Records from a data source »
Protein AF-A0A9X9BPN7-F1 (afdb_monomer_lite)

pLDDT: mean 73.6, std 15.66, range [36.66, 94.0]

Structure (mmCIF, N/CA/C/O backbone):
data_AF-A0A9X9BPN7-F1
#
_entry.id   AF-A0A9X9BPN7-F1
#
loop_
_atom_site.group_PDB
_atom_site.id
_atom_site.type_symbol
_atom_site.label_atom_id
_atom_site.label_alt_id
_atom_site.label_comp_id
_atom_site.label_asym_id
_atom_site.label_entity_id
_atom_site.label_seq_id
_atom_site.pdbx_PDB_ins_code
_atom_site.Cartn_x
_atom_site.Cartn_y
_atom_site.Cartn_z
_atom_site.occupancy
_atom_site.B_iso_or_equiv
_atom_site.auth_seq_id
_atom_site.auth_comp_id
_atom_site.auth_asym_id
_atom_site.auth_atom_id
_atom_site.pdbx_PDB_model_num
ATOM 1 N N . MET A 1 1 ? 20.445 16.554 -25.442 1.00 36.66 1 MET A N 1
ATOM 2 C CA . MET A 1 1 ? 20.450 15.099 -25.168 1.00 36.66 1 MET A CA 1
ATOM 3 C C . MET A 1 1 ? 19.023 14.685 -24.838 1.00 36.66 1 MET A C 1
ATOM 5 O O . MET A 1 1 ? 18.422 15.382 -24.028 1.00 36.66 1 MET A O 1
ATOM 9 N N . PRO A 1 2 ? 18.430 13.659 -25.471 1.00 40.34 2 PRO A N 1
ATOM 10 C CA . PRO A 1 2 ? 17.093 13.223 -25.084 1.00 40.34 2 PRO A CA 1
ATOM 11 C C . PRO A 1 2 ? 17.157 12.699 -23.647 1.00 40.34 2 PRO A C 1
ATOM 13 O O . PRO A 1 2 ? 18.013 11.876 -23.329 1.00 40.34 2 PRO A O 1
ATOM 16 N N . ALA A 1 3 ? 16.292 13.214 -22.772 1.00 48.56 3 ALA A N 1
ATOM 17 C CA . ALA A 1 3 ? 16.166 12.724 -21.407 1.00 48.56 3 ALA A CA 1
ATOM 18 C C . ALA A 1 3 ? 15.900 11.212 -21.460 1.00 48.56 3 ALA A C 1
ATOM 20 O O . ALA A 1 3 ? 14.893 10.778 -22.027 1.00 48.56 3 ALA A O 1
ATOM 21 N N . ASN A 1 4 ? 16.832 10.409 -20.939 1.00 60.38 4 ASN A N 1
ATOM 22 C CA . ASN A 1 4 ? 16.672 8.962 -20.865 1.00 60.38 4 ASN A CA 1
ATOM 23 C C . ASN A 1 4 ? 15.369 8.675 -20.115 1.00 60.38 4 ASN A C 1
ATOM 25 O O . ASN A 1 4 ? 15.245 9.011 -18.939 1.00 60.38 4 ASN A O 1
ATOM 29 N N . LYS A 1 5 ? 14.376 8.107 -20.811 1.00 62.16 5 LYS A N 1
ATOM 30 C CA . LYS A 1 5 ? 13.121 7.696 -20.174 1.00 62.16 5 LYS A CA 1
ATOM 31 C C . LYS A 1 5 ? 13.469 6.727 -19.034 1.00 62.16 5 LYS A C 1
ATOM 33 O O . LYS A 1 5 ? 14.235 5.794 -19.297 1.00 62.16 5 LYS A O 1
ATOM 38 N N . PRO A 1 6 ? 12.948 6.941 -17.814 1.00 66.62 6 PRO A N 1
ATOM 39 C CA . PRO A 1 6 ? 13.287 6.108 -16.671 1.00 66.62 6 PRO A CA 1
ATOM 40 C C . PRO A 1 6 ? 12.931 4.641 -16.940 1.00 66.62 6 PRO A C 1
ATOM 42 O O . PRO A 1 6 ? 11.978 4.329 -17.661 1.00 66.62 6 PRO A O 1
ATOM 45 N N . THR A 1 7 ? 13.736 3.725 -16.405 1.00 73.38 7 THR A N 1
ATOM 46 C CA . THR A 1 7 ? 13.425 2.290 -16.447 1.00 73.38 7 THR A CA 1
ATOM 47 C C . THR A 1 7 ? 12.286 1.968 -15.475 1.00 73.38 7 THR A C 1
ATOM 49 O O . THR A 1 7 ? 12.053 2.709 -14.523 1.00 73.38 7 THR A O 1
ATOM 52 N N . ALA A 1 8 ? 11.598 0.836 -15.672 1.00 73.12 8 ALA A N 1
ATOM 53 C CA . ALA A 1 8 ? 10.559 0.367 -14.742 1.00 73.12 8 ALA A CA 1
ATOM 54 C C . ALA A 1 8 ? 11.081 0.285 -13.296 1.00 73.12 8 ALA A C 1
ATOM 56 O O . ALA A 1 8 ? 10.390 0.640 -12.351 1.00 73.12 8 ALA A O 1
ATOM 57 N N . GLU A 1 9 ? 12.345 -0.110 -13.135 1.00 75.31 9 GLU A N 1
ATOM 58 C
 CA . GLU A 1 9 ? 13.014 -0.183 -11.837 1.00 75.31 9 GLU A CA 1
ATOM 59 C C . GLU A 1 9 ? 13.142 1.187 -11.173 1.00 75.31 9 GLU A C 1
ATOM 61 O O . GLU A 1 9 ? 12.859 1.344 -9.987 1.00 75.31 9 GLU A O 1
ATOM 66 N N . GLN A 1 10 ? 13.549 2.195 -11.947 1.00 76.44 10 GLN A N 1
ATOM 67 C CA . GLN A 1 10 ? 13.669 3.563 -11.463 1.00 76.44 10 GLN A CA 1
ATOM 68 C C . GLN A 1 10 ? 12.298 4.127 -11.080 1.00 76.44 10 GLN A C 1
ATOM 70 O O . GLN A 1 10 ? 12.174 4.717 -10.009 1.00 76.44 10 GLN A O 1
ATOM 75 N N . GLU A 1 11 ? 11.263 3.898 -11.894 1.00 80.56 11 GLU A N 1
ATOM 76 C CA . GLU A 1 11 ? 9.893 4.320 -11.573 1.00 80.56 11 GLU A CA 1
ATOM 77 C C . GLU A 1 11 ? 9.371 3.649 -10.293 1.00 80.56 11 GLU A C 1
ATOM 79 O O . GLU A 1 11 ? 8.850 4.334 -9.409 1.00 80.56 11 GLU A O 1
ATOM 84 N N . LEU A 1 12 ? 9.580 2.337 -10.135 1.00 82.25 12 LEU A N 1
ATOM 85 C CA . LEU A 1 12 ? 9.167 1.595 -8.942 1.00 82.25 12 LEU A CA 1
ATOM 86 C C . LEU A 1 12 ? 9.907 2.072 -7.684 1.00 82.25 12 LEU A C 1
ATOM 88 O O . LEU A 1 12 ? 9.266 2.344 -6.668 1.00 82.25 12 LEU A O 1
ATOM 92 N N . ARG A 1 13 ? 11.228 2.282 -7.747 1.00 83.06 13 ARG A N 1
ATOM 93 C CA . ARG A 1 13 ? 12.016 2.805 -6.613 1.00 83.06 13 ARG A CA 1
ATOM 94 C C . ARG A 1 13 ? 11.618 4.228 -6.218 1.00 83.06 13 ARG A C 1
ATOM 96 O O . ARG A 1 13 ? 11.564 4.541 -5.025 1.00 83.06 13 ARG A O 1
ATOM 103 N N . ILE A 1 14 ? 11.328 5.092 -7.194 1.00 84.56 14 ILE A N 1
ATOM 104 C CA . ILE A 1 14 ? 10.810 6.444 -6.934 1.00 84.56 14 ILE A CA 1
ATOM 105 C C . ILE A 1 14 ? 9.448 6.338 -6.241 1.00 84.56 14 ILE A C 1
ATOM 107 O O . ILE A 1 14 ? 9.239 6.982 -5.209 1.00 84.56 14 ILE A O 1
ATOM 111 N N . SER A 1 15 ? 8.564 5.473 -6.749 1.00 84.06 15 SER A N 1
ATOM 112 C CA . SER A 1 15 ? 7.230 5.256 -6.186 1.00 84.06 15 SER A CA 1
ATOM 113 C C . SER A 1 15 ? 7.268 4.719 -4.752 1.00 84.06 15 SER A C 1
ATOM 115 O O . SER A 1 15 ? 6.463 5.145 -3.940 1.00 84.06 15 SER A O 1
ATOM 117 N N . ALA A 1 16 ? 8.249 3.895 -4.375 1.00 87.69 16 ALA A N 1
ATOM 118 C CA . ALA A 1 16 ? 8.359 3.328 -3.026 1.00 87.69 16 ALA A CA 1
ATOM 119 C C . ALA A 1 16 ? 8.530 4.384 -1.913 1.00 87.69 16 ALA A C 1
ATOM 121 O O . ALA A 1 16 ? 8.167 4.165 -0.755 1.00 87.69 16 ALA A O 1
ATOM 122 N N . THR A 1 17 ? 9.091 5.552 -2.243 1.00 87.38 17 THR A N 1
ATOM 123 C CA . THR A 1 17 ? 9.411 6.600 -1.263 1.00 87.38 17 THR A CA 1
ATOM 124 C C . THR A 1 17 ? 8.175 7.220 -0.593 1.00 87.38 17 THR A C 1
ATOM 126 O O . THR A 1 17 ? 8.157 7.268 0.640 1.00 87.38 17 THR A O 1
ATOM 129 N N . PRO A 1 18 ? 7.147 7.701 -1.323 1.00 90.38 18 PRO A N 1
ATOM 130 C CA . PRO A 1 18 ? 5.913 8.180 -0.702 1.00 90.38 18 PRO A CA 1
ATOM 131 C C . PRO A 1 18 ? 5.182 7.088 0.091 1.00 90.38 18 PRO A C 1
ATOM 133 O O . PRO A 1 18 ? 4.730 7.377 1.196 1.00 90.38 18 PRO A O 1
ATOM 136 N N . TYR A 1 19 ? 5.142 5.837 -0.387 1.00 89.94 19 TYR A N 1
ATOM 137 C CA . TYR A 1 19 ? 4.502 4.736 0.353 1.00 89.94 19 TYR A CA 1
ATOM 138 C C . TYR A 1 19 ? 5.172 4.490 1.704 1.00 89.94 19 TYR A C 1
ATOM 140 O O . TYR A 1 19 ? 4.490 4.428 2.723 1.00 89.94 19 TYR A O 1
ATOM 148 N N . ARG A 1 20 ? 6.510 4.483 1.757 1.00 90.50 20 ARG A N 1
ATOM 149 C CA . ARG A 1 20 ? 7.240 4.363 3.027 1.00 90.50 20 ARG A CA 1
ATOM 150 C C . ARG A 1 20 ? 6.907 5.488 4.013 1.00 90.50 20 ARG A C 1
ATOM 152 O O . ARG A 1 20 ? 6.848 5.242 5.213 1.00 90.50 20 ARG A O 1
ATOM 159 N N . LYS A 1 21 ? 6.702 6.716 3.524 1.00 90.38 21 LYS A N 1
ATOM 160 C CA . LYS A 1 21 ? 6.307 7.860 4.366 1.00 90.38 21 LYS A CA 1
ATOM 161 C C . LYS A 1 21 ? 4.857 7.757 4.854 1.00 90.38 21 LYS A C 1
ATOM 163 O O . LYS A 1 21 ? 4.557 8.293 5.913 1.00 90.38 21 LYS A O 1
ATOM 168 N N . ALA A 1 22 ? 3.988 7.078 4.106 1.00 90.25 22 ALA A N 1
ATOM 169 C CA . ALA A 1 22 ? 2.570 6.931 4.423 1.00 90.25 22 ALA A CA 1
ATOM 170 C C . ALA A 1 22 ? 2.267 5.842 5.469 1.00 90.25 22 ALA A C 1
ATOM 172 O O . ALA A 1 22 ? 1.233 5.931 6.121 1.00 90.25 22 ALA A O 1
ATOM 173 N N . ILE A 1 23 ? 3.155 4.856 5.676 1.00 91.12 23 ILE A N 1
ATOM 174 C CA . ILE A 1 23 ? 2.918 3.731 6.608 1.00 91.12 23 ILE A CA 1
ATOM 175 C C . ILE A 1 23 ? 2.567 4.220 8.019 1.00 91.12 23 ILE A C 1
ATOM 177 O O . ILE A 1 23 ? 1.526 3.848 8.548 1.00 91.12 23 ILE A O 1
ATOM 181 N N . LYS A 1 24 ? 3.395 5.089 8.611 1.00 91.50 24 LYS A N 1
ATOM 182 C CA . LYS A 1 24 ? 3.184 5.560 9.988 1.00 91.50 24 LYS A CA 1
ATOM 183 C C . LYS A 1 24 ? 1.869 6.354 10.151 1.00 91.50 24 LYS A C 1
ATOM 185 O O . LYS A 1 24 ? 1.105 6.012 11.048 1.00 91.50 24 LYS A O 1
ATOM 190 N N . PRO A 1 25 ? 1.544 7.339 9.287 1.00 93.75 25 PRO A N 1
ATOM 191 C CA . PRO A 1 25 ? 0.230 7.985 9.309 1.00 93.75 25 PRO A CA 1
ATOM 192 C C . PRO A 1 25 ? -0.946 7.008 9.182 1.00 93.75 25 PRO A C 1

* * *

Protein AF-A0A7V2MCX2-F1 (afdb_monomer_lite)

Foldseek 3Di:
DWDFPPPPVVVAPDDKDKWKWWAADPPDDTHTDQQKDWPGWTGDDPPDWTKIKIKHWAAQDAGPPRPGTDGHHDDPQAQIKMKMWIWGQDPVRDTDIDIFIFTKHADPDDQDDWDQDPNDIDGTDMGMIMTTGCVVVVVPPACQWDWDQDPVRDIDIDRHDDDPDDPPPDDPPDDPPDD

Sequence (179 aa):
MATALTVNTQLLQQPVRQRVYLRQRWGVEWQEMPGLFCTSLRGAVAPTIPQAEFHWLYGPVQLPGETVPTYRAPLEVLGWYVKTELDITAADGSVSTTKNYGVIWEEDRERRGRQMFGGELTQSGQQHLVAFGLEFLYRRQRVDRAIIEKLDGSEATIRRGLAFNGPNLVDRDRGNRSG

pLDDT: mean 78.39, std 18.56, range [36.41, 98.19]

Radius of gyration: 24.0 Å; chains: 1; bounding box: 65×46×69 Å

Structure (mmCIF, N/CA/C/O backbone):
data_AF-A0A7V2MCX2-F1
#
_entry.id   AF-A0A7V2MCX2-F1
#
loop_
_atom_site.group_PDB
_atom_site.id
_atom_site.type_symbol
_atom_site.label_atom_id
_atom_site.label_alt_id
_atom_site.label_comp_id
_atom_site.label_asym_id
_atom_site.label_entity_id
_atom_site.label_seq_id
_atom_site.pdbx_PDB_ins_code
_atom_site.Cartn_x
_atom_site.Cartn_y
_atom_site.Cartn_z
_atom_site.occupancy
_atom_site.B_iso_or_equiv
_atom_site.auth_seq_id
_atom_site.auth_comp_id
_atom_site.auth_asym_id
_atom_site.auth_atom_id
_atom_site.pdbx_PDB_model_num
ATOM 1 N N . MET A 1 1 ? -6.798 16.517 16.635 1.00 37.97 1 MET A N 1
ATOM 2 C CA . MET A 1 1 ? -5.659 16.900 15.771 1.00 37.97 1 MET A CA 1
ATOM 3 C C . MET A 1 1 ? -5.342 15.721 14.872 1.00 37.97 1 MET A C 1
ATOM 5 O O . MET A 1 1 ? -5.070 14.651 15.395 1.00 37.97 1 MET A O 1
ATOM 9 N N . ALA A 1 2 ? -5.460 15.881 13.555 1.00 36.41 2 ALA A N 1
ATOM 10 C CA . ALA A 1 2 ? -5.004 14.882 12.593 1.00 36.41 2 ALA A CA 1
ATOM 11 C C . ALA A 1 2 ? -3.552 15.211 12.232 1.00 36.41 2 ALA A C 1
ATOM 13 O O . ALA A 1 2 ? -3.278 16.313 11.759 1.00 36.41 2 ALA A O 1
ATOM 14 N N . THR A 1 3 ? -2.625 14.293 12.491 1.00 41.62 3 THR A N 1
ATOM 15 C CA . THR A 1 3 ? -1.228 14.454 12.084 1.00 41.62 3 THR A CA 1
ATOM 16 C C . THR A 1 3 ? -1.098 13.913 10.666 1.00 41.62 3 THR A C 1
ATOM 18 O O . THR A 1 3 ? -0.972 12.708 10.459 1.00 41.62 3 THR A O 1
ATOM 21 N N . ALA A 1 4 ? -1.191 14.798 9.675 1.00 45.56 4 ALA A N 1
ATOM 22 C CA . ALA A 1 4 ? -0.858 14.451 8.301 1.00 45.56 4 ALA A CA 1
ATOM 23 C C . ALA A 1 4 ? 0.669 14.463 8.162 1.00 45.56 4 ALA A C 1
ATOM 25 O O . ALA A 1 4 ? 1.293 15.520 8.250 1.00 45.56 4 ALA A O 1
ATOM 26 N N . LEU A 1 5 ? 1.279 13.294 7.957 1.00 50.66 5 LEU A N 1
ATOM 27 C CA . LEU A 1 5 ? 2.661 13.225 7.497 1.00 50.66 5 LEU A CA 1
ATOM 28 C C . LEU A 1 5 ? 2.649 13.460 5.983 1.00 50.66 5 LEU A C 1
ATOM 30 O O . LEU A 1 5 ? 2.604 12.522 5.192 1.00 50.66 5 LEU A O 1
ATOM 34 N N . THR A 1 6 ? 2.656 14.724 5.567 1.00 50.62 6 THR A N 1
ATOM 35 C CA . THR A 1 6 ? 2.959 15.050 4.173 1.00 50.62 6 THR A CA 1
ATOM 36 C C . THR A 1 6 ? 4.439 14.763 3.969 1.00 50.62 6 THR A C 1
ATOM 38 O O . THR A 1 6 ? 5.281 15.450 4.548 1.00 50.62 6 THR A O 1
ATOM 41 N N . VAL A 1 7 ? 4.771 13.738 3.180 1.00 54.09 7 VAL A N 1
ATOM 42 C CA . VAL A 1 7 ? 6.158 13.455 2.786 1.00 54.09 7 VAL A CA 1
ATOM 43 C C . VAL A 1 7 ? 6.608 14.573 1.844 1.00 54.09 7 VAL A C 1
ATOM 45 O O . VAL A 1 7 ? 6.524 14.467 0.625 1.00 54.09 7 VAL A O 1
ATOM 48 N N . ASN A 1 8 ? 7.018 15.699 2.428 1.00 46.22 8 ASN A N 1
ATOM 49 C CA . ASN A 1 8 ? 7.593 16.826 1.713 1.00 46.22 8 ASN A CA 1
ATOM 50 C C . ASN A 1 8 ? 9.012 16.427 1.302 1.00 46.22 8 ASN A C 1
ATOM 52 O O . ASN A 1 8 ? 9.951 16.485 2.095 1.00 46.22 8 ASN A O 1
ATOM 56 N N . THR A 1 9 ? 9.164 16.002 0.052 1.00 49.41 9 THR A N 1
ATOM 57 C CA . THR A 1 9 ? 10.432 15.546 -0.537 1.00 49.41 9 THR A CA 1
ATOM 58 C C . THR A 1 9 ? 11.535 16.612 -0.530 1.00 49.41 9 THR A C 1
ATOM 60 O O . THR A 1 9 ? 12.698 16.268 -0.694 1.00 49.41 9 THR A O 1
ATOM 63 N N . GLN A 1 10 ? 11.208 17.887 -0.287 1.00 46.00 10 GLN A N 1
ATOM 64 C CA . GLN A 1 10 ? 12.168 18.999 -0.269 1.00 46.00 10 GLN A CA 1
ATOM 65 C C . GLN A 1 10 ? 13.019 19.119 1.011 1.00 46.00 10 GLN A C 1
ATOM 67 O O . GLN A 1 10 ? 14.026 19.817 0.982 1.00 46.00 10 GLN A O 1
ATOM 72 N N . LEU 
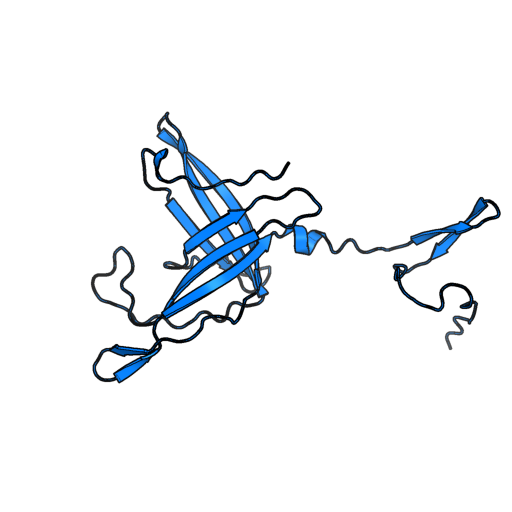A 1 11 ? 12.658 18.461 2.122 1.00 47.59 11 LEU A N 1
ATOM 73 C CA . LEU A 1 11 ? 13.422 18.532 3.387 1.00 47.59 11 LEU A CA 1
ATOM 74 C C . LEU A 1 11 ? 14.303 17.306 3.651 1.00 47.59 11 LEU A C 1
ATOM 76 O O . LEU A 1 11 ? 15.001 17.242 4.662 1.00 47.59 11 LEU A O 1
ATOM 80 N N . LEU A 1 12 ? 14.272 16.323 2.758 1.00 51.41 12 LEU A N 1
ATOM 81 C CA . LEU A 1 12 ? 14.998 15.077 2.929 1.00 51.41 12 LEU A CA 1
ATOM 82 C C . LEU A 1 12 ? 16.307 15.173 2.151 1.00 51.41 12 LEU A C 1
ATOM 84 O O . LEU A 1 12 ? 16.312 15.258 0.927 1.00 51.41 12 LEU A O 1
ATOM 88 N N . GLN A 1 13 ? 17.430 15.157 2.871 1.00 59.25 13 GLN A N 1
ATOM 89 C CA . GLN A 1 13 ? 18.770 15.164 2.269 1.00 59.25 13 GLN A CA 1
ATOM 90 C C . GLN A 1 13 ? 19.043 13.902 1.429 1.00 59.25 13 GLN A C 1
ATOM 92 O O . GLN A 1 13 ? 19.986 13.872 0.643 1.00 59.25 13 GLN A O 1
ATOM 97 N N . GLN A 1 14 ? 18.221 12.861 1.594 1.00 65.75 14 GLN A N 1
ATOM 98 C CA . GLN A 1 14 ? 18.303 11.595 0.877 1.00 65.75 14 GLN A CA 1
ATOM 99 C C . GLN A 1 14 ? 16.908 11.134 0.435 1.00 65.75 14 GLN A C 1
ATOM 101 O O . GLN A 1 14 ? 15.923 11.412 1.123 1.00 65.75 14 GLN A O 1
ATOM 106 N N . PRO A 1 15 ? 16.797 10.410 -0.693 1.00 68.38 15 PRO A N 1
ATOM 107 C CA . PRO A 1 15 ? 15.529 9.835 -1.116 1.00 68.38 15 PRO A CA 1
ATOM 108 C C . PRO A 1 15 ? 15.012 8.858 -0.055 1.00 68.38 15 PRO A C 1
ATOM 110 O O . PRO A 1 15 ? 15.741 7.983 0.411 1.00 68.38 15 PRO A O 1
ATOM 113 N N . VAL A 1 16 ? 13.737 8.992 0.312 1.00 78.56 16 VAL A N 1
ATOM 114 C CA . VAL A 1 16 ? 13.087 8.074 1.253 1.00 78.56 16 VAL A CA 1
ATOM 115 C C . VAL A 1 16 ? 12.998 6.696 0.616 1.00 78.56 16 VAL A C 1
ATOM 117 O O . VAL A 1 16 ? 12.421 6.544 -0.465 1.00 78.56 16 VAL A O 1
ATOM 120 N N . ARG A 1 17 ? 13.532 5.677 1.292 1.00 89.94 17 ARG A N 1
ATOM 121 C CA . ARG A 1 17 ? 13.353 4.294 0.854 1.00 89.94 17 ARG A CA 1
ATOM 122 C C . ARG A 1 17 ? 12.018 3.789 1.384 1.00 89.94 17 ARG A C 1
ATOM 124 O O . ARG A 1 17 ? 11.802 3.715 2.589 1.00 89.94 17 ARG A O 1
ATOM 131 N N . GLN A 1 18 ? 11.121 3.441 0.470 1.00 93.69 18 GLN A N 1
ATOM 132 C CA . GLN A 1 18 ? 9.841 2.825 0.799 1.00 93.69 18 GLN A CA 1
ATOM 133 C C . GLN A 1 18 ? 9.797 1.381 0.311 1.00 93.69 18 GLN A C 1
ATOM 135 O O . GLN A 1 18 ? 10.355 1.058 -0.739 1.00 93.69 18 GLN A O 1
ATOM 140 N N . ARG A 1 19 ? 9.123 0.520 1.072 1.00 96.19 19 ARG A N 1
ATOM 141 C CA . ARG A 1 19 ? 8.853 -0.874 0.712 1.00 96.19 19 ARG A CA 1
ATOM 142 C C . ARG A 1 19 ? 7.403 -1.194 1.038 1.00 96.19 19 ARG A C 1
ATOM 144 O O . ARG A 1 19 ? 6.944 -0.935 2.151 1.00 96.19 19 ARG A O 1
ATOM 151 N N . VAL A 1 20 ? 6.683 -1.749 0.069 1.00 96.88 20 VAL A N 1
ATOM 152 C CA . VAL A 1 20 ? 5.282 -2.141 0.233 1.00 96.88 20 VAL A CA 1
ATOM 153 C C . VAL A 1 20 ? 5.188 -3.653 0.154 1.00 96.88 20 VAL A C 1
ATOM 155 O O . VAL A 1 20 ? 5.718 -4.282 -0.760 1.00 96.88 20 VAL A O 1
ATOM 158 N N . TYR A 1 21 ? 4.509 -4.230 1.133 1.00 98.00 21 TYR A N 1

WHAT TO PRODUCE » If a line in the records holds the string "range", copy it.

COMPLETED TASK »
pLDDT: mean 73.6, std 15.66, range [36.66, 94.0]
pLDDT: mean 78.39, std 18.56, range [36.41, 98.19]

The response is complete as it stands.